I don't think this is true.

Ubuntu is far less consistent with keyboard shortcuts and menu bars from app
to app (OSX has this nailed). This is overwhelming my biggest problem. cmd+c,
cmd+v for copy and paste across all apps. Not all apps minus terminal. Double
click URL portion in firefox, entire url is highlighted, double click url part
in other places, only that word/segment is highlight (I guess it's this 8 year
old bug?
[https://bugzilla.mozilla.org/show_bug.cgi?id=611162](https://bugzilla.mozilla.org/show_bug.cgi?id=611162))

Sublime sometimes opens with the menu shown, sometimes with it hidden (I've
tried to script this, doesn't always work). Sometimes the window shows up
minimized (scripting this catch 90% of the cases)

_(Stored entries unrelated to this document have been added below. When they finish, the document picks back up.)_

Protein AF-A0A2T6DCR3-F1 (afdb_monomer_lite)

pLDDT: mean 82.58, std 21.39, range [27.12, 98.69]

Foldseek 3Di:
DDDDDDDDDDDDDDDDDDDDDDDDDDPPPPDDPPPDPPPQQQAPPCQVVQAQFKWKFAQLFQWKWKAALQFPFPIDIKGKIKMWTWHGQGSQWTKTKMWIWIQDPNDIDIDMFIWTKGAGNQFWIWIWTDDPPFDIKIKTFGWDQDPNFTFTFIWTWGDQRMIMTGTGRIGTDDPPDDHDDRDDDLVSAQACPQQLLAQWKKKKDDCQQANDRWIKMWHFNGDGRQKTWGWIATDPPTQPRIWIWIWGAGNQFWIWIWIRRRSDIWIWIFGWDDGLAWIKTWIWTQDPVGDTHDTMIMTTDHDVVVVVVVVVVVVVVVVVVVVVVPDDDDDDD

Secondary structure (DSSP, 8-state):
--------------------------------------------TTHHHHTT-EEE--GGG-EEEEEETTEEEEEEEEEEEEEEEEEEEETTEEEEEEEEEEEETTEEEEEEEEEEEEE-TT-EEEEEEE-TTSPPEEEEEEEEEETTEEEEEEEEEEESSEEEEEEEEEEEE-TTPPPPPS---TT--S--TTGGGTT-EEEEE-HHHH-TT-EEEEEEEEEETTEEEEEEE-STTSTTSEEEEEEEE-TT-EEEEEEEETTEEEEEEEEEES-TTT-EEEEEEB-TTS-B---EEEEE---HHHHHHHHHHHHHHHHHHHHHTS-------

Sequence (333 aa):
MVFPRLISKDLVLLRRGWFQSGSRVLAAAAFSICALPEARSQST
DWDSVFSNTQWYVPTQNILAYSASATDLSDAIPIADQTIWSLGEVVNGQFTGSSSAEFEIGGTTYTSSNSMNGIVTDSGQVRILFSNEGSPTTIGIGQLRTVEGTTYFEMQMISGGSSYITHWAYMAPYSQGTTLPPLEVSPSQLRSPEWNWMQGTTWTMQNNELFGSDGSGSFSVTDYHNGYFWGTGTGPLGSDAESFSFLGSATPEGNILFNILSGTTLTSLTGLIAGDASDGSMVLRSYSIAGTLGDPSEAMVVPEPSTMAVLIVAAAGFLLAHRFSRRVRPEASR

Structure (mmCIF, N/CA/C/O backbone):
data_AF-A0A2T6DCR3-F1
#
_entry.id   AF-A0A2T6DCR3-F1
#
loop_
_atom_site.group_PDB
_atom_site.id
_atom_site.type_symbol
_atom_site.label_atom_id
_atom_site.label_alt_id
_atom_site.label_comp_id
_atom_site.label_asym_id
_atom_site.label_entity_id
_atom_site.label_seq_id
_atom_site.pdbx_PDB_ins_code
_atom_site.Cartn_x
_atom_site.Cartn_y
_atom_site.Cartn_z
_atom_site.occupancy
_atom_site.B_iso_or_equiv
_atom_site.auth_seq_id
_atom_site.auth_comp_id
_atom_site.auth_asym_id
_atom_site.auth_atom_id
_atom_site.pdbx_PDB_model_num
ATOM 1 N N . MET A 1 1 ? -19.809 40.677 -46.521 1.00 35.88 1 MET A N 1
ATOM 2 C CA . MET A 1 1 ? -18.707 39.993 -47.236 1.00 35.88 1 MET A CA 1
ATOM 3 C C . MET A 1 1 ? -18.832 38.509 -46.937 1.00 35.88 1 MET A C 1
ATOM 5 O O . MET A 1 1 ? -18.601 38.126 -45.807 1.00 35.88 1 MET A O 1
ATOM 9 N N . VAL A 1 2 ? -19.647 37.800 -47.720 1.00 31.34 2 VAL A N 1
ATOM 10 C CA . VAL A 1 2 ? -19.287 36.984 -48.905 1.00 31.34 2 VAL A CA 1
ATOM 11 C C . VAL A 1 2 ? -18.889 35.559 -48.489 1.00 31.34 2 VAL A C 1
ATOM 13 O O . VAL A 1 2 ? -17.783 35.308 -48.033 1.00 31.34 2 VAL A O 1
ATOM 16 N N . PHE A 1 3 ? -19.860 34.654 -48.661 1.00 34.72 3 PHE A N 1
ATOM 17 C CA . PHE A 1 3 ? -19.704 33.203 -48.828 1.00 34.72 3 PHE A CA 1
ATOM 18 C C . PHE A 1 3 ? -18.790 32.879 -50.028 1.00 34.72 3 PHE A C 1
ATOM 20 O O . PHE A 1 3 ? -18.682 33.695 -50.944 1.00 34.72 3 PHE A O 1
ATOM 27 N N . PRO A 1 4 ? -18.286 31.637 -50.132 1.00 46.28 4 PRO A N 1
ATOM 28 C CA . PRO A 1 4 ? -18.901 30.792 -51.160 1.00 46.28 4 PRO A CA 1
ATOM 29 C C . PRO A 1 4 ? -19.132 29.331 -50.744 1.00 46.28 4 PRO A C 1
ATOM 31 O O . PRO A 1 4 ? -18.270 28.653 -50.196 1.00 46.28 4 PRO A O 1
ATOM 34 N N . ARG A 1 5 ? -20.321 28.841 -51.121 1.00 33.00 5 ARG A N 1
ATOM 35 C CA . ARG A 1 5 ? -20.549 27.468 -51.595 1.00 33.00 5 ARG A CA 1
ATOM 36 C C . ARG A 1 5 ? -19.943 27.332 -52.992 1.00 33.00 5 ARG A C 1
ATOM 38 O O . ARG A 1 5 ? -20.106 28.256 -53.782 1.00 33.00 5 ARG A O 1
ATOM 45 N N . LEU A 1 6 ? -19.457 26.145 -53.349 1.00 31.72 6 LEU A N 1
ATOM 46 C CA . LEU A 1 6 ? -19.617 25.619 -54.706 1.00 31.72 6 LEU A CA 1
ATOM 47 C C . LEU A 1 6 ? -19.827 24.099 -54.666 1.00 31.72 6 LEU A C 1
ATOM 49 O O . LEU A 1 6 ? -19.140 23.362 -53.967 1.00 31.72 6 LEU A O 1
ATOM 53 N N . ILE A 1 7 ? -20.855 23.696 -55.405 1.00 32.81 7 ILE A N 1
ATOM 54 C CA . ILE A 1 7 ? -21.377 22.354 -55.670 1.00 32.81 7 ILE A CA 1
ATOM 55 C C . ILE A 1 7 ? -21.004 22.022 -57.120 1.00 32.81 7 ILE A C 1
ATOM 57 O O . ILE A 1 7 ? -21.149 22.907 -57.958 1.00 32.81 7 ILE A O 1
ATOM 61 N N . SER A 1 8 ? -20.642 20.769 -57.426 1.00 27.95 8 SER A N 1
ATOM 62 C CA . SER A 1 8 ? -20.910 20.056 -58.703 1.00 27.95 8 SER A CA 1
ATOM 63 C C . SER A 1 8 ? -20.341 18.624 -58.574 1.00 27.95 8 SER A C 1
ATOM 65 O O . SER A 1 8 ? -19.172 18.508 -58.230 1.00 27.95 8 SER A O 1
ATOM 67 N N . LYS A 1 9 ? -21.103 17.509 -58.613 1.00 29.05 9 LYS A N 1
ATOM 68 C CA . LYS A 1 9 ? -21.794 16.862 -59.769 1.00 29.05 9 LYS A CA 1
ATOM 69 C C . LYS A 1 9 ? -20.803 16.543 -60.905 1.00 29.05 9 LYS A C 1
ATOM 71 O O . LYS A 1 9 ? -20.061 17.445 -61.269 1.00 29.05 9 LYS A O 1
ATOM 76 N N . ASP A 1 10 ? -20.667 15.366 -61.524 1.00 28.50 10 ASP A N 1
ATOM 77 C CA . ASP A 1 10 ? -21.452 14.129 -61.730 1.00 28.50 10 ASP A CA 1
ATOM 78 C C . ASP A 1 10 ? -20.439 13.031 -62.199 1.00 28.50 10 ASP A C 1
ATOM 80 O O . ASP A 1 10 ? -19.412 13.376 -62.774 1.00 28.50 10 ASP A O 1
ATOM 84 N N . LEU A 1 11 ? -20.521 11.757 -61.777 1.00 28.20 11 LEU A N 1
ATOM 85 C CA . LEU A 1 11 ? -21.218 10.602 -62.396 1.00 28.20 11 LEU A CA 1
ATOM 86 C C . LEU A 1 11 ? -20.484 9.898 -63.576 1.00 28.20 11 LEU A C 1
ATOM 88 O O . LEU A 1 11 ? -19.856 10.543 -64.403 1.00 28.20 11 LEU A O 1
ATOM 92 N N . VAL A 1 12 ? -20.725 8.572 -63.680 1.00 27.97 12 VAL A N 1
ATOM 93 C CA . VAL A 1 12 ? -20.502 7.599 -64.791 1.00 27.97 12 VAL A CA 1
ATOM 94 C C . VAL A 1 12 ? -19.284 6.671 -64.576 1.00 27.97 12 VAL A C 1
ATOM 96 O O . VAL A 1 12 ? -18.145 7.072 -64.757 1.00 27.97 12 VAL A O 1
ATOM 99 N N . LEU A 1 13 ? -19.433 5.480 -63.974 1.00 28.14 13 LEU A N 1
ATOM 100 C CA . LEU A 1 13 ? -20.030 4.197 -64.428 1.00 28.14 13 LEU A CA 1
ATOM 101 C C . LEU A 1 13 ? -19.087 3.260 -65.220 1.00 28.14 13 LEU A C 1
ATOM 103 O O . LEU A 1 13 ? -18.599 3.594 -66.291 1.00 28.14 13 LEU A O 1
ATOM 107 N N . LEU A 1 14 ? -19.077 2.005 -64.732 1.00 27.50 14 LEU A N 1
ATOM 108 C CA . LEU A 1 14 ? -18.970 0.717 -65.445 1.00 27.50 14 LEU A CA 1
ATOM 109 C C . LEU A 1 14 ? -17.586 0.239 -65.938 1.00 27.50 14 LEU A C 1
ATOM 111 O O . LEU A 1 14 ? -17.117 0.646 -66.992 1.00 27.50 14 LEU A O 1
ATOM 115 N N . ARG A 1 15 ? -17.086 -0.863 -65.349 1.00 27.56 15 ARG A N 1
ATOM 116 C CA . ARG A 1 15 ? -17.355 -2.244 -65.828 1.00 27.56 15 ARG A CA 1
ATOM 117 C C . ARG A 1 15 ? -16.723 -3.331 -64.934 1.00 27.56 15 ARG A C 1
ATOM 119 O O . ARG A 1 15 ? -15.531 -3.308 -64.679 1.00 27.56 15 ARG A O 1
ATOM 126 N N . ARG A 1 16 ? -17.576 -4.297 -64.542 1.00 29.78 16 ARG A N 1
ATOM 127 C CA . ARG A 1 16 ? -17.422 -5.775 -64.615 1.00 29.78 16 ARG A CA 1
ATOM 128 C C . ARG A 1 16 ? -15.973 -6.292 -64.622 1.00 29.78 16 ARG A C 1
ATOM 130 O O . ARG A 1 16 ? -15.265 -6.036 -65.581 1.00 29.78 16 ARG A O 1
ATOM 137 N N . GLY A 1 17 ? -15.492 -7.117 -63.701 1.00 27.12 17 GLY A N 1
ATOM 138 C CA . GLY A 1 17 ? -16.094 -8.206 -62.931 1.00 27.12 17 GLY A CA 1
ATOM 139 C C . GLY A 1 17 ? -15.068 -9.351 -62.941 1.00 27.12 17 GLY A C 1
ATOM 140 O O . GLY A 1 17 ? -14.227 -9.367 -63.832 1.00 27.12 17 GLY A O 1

On quit, Firefox always restores the DDG and Amazon search options, but not
the other ones. Why can't it remember this? (there are other cases of partial
configuration amnesia for various apps)

"Ubuntu Software" doesn't list available updates for installed "Add-ons", you
have to remove and and re-add when you know one exists. It also doesn't let
you "search" installed even if you're on the installed tab.

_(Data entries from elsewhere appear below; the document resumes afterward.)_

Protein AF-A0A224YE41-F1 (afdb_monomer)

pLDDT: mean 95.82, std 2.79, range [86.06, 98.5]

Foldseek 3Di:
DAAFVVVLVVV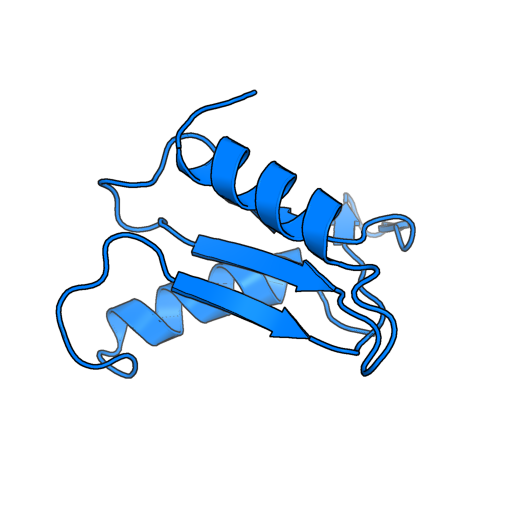LVCVVVCVDDDDDLADEAEDQDQYWYDDPNDIDRPDFKAAAACASVHSSRYMYGYDHPPPRPTVVVRVVRNVRSNHDD

InterPro domains:
  IPR024079 Metallopeptidase, catalytic domain superfamily [G3DSA:3.40.390.10] (2-89)

Mean predicted aligned error: 2.63 Å

Secondary structure (DSSP, 8-state):
-EEHHHHHHHHHHHHHTT-S-S--S-EEEEESS-EEEEETTEEE---SEEE-TT-TTSTT-EEEEE--TTT-TTHHHHHHHHHHHTT--

Radius of gyration: 12.8 Å; Cα contacts (8 Å, |Δi|>4): 160; chains: 1; bounding box: 34×30×28 Å

Sequence (89 aa):
MLDSGATLGGIVKYIENGRIPGSNDIVFLVTGLDMFIRDNGKIDTALSGLAYTGTVCGKFKTGEGKDIATTYDGINTIAHELCHVMGSP

Solvent-accessible surface area (backbone atoms only — not comparable to full-atom values): 4994 Å² total; per-residue (Å²): 115,43,55,46,66,62,45,59,58,45,50,42,52,40,48,75,69,60,71,54,82,82,91,72,61,65,51,73,50,78,37,74,54,56,37,26,39,78,57,97,89,40,81,45,63,85,50,52,54,51,46,36,66,56,17,40,94,49,87,54,20,36,32,35,23,34,34,50,86,96,66,67,68,19,55,68,45,42,53,51,25,51,38,18,15,72,46,47,131

Organism: NCBI:txid60191

Structure (mmCIF, N/CA/C/O backbone):
data_AF-A0A224YE41-F1
#
_entry.id   AF-A0A224YE41-F1
#
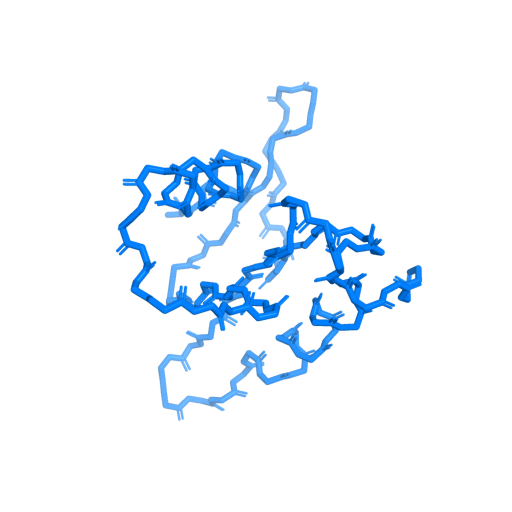loop_
_atom_site.group_PDB
_atom_site.id
_atom_site.type_symbol
_atom_site.label_atom_id
_atom_site.label_alt_id
_atom_site.label_comp_id
_atom_site.label_asym_id
_atom_site.label_entity_id
_atom_site.label_seq_id
_atom_site.pdbx_PDB_ins_code
_atom_site.Cartn_x
_atom_site.Cartn_y
_atom_site.Cartn_z
_atom_site.occupancy
_atom_site.B_iso_or_equiv
_atom_site.auth_seq_id
_atom_site.auth_comp_id
_atom_site.auth_asym_id
_atom_site.auth_atom_id
_atom_site.pdbx_PDB_model_num
ATOM 1 N N . MET A 1 1 ? 5.424 4.170 -13.639 1.00 88.06 1 MET A N 1
ATOM 2 C CA . MET A 1 1 ? 5.748 4.081 -12.207 1.00 88.06 1 MET A CA 1
ATOM 3 C C . MET A 1 1 ? 4.665 4.769 -11.390 1.00 88.06 1 MET A C 1
ATOM 5 O O . MET A 1 1 ? 4.243 5.856 -11.770 1.00 88.06 1 MET A O 1
ATOM 9 N N . LEU A 1 2 ? 4.199 4.118 -10.330 1.00 96.00 2 LEU A N 1
ATOM 10 C CA . LEU A 1 2 ? 3.142 4.549 -9.418 1.00 96.00 2 LEU A CA 1
ATOM 11 C C . LEU A 1 2 ? 3.752 5.266 -8.205 1.00 96.00 2 LEU A C 1
ATOM 13 O O . LEU A 1 2 ? 4.683 4.744 -7.600 1.00 96.00 2 LEU A O 1
ATOM 17 N N . ASP A 1 3 ? 3.251 6.461 -7.877 1.00 96.75 3 ASP A N 1
ATOM 18 C CA . ASP A 1 3 ? 3.651 7.183 -6.660 1.00 96.75 3 ASP A CA 1
ATOM 19 C C . ASP A 1 3 ? 2.903 6.598 -5.469 1.00 96.75 3 ASP A C 1
ATOM 21 O O . ASP A 1 3 ? 1.697 6.812 -5.335 1.00 96.75 3 ASP A O 1
ATOM 25 N N . SER A 1 4 ? 3.614 5.881 -4.612 1.00 97.06 4 SER A N 1
ATOM 26 C CA . SER A 1 4 ? 2.993 5.078 -3.565 1.00 97.06 4 SER A CA 1
ATOM 27 C C . SER A 1 4 ? 2.400 5.944 -2.453 1.00 97.06 4 SER A C 1
ATOM 29 O O . SER A 1 4 ? 1.270 5.755 -2.012 1.00 97.06 4 SER A O 1
ATOM 31 N N . GLY A 1 5 ? 3.105 7.011 -2.063 1.00 95.81 5 GLY A N 1
ATOM 32 C CA . GLY A 1 5 ? 2.605 7.941 -1.047 1.00 95.81 5 GLY A CA 1
ATOM 33 C C . GLY A 1 5 ? 1.344 8.676 -1.511 1.00 95.81 5 GLY A C 1
ATOM 34 O O . GLY A 1 5 ? 0.368 8.794 -0.765 1.00 95.81 5 GLY A O 1
ATOM 35 N N . ALA A 1 6 ? 1.333 9.141 -2.765 1.00 96.56 6 ALA A N 1
ATOM 36 C CA . ALA A 1 6 ? 0.157 9.796 -3.335 1.00 96.56 6 ALA A CA 1
ATOM 37 C C . ALA A 1 6 ? -1.005 8.816 -3.569 1.00 96.56 6 ALA A C 1
ATOM 39 O O . ALA A 1 6 ? -2.163 9.183 -3.349 1.00 96.56 6 ALA A O 1
ATOM 40 N N . THR A 1 7 ? -0.712 7.586 -4.000 1.00 97.62 7 THR A N 1
ATOM 41 C CA . THR A 1 7 ? -1.730 6.568 -4.289 1.00 97.62 7 THR A CA 1
ATOM 42 C C . THR A 1 7 ? -2.389 6.077 -3.012 1.00 97.62 7 THR A C 1
ATOM 44 O O . THR A 1 7 ? -3.616 6.114 -2.937 1.00 97.62 7 THR A O 1
ATOM 47 N N . LEU A 1 8 ? -1.618 5.755 -1.970 1.00 96.62 8 LEU A N 1
ATOM 48 C CA . LEU A 1 8 ? -2.153 5.308 -0.686 1.00 96.62 8 LEU A CA 1
ATOM 49 C C . LEU A 1 8 ? -3.118 6.343 -0.077 1.00 96.62 8 LEU A C 1
ATOM 51 O O . LEU A 1 8 ? -4.240 6.011 0.311 1.00 96.62 8 LEU A O 1
ATOM 55 N N . GLY A 1 9 ? -2.751 7.631 -0.099 1.00 97.44 9 GLY A N 1
ATOM 56 C CA . GLY A 1 9 ? -3.655 8.718 0.301 1.00 97.44 9 GLY A CA 1
ATOM 57 C C . GLY A 1 9 ? -4.849 8.909 -0.650 1.00 97.44 9 GLY A C 1
ATOM 58 O O . GLY A 1 9 ? -5.938 9.311 -0.230 1.00 97.44 9 GLY A O 1
ATOM 59 N N . GLY A 1 10 ? -4.671 8.607 -1.936 1.00 98.00 10 GLY A N 1
ATOM 60 C CA . GLY A 1 10 ? -5.730 8.586 -2.941 1.00 98.00 10 GLY A CA 1
ATOM 61 C C . GLY A 1 10 ? -6.778 7.503 -2.684 1.00 98.00 10 GLY A C 1
ATOM 62 O O . GLY A 1 10 ? -7.969 7.793 -2.797 1.00 98.00 10 GLY A O 1
ATOM 63 N N . ILE A 1 11 ? -6.365 6.298 -2.275 1.00 97.62 11 ILE A N 1
ATOM 64 C CA . ILE A 1 11 ? -7.275 5.194 -1.933 1.00 97.62 11 ILE A CA 1
ATOM 65 C C . ILE A 1 11 ? -8.156 5.588 -0.744 1.00 97.62 11 ILE A C 1
ATOM 67 O O . ILE A 1 11 ? -9.372 5.425 -0.811 1.00 97.62 11 ILE A O 1
ATOM 71 N N . VAL A 1 12 ? -7.585 6.205 0.296 1.00 97.25 12 VAL A N 1
ATOM 72 C CA . VAL A 1 12 ? -8.356 6.707 1.451 1.00 97.25 12 VAL A CA 1
ATOM 73 C C . VAL A 1 12 ? -9.451 7.671 0.996 1.00 97.25 12 VAL A C 1
ATOM 75 O O . VAL A 1 12 ? -10.623 7.475 1.313 1.00 97.25 12 VAL A O 1
ATOM 78 N N . LYS A 1 13 ? -9.106 8.661 0.164 1.00 97.81 13 LYS A N 1
ATOM 79 C CA . LYS A 1 13 ? -10.093 9.593 -0.404 1.00 97.81 13 LYS A CA 1
ATOM 80 C C . LYS A 1 13 ? -11.124 8.878 -1.277 1.00 97.81 13 LYS A C 1
ATOM 82 O O . LYS A 1 13 ? -12.276 9.298 -1.343 1.00 97.81 13 LYS A O 1
ATOM 87 N N . TYR A 1 14 ? -10.730 7.831 -1.996 1.00 97.06 14 TYR A N 1
ATOM 88 C CA . TYR A 1 14 ? -11.634 7.047 -2.835 1.00 97.06 14 TYR A CA 1
ATOM 89 C C . TYR A 1 14 ? -12.683 6.311 -1.984 1.00 97.06 14 TYR A C 1
ATOM 91 O O . TYR A 1 14 ? -13.869 6.345 -2.319 1.00 97.06 14 TYR A O 1
ATOM 99 N N . ILE A 1 15 ? -12.265 5.745 -0.847 1.00 95.69 15 ILE A N 1
ATOM 100 C CA . ILE A 1 15 ? -13.141 5.127 0.159 1.00 95.69 15 ILE A CA 1
ATOM 101 C C . ILE A 1 15 ? -14.081 6.171 0.774 1.00 95.69 15 ILE A C 1
ATOM 103 O O . ILE A 1 15 ? -15.292 5.972 0.772 1.00 95.69 15 ILE A O 1
ATOM 107 N N . GLU A 1 16 ? -13.552 7.302 1.255 1.00 94.56 16 GLU A N 1
ATOM 108 C CA . GLU A 1 16 ? -14.342 8.361 1.909 1.00 94.56 16 GLU A CA 1
ATOM 109 C C . GLU A 1 16 ? -15.402 8.975 0.985 1.00 94.56 16 GLU A C 1
ATOM 111 O O . GLU A 1 16 ? -16.483 9.347 1.435 1.00 94.56 16 GLU A O 1
ATOM 116 N N . ASN A 1 17 ? -15.127 9.027 -0.319 1.00 96.62 17 ASN A N 1
ATOM 117 C CA . ASN A 1 17 ? -16.082 9.485 -1.329 1.00 96.62 17 ASN A CA 1
ATOM 118 C C . ASN A 1 17 ? -17.146 8.430 -1.695 1.00 96.62 17 ASN A C 1
ATOM 120 O O . ASN A 1 17 ? -17.876 8.620 -2.668 1.00 96.62 17 ASN A O 1
ATOM 124 N N . GLY A 1 18 ? -17.214 7.304 -0.977 1.00 95.69 18 GLY A N 1
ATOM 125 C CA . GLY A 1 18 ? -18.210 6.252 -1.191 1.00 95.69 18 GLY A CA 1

When my I wake my screen up, there's a brief flash of my unlocked screen
(someone could theoretically take a picture) before the lock screen comes up.

In OSX and android I just enter my carriers free wifi settings and it works.
In Ubuntu, I'm given a bunch of detailed options, and I've yet to find the
magical combination that works.

While on battery, the time remaining can be comically off when waking from
sleep (23 hours, really?!). I've also had it say 10 minutes left when it shut
down.

There are plenty of apps on extensions.gnome.org (available in "Ubuntu
Software") that constantly crash gnome. Go through systemd logs, find which
ones are causing the problem, try to fix or uninstall.

The list goes on and on. Correct battery time, configurations that stick,
consistency from app to app are polish, not preferences.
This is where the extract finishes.